Quantiles
- In statistics and probability quantiles are cut points dividing the range of a probability distribution into continuous intervals with equal probabilities.
- The word “quantile” comes from the word quantity. In simple terms, a quantile is where a sample is divided into equal-sized, adjacent, subgroups
- The median is a quantile; the median is placed in a probability distribution so that exactly half of the data is lower than the median and half of the data is above the median.

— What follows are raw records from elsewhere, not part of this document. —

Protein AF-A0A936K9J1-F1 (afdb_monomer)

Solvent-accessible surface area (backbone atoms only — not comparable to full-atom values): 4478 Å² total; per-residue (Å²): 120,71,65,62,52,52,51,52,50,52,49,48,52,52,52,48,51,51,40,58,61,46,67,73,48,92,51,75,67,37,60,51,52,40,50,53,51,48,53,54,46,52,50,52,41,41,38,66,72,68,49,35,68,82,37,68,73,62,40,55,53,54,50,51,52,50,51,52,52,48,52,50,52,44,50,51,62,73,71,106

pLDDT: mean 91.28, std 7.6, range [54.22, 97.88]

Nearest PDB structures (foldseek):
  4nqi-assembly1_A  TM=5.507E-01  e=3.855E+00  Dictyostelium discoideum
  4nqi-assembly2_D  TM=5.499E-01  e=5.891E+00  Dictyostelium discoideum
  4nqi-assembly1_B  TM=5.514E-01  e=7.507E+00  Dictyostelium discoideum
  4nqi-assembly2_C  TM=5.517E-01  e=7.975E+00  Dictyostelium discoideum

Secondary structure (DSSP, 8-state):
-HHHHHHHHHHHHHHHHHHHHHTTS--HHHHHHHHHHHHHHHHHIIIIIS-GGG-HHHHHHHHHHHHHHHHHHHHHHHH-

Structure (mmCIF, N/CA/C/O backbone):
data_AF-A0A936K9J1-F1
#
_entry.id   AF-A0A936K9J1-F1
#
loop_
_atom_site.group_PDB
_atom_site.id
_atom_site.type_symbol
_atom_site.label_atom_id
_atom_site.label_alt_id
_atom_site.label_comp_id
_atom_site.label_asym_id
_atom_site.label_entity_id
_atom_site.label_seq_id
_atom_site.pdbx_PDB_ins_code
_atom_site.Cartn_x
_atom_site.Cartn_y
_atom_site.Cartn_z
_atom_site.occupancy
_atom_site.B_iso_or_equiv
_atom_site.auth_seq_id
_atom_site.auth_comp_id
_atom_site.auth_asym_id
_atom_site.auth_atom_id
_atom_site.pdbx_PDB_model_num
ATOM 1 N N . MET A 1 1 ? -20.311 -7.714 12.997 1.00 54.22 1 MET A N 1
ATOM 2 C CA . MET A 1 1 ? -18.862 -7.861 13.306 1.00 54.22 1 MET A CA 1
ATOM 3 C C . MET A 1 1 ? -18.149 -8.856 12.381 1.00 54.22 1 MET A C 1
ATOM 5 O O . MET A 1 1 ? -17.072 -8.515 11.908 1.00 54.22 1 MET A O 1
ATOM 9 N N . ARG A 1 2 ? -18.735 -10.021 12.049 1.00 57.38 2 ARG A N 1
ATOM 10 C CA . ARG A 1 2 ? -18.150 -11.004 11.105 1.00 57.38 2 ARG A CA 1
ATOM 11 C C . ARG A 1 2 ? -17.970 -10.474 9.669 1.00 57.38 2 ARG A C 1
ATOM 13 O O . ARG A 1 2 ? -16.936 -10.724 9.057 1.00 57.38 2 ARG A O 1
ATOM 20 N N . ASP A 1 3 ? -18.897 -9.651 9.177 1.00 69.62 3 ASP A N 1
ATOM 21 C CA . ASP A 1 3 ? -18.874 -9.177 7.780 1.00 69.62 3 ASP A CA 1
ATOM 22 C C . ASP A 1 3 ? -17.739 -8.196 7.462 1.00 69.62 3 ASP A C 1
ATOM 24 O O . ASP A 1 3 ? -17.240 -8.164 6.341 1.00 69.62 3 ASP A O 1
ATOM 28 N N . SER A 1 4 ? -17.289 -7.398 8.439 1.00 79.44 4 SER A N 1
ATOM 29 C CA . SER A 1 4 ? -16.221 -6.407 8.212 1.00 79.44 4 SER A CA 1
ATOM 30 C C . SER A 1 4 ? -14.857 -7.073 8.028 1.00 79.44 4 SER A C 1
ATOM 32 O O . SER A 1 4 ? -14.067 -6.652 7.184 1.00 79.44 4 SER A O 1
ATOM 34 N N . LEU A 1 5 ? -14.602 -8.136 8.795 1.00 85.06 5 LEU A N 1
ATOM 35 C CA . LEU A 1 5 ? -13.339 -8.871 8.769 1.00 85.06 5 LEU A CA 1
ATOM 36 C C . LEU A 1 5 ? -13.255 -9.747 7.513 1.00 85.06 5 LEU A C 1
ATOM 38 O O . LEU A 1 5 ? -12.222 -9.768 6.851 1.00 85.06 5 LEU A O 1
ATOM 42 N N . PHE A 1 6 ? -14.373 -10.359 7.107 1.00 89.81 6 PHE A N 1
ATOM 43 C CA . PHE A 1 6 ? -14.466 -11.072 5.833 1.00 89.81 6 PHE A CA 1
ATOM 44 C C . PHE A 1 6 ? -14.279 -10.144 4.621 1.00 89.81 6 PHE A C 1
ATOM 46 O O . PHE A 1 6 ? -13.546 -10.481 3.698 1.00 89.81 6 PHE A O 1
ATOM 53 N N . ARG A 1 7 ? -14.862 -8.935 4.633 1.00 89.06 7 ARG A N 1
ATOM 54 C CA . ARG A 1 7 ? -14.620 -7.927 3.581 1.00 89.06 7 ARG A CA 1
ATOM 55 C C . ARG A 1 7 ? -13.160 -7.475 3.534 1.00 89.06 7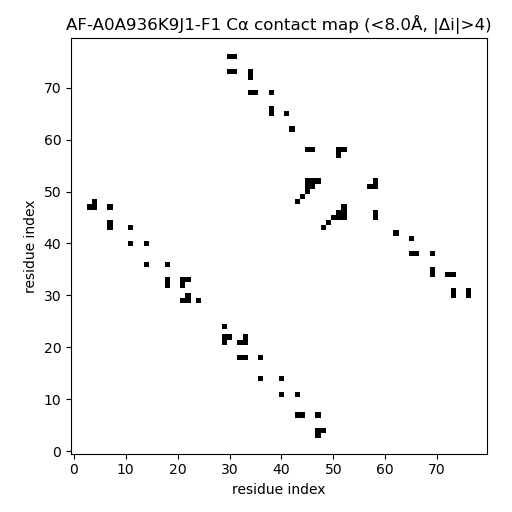 ARG A C 1
ATOM 57 O O . ARG A 1 7 ? -12.610 -7.328 2.447 1.00 89.06 7 ARG A O 1
ATOM 64 N N . ALA A 1 8 ? -12.530 -7.268 4.692 1.00 91.81 8 ALA A N 1
ATOM 65 C CA . ALA A 1 8 ? -11.109 -6.932 4.772 1.00 91.81 8 ALA A CA 1
ATOM 66 C C . ALA A 1 8 ? -10.235 -8.060 4.205 1.00 91.81 8 ALA A C 1
ATOM 68 O O . ALA A 1 8 ? -9.335 -7.798 3.413 1.00 91.81 8 ALA A O 1
ATOM 69 N N . TRP A 1 9 ? -10.549 -9.310 4.546 1.00 93.75 9 TRP A N 1
ATOM 70 C CA . TRP A 1 9 ? -9.901 -10.488 3.977 1.00 93.75 9 TRP A CA 1
ATOM 71 C C . TRP A 1 9 ? -10.058 -10.551 2.453 1.00 93.75 9 TRP A C 1
ATOM 73 O O . TRP A 1 9 ? -9.064 -10.680 1.741 1.00 93.75 9 TRP A O 1
ATOM 83 N N . LEU A 1 10 ? -11.279 -10.377 1.938 1.00 94.62 10 LEU A N 1
ATOM 84 C CA . LEU A 1 10 ? -11.554 -10.375 0.499 1.00 94.62 10 LEU A CA 1
ATOM 85 C C . LEU A 1 10 ? -10.755 -9.276 -0.221 1.00 94.62 10 LEU A C 1
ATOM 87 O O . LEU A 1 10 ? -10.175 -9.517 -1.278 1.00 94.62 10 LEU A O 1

In a given dataset of size n, arrenged in ascending order of their values, we can obtain the position of the value at quantile q by the formula: pos = q(n+1)
Example: For the given data set of size n = 25
2,3,4,5,7,9,11,13,15,16,18,25,28, 30,45,50,65,80,85,88,90,92,95,99,100 Let us calculate .10, .25 .40, .50, .60 and .75 quantile values
pos1 = 0.10*(25+1)= 2.6 The nearest upper value is 3. Hence the quantile value of the given dataset is the element at 3rd position, which is 4.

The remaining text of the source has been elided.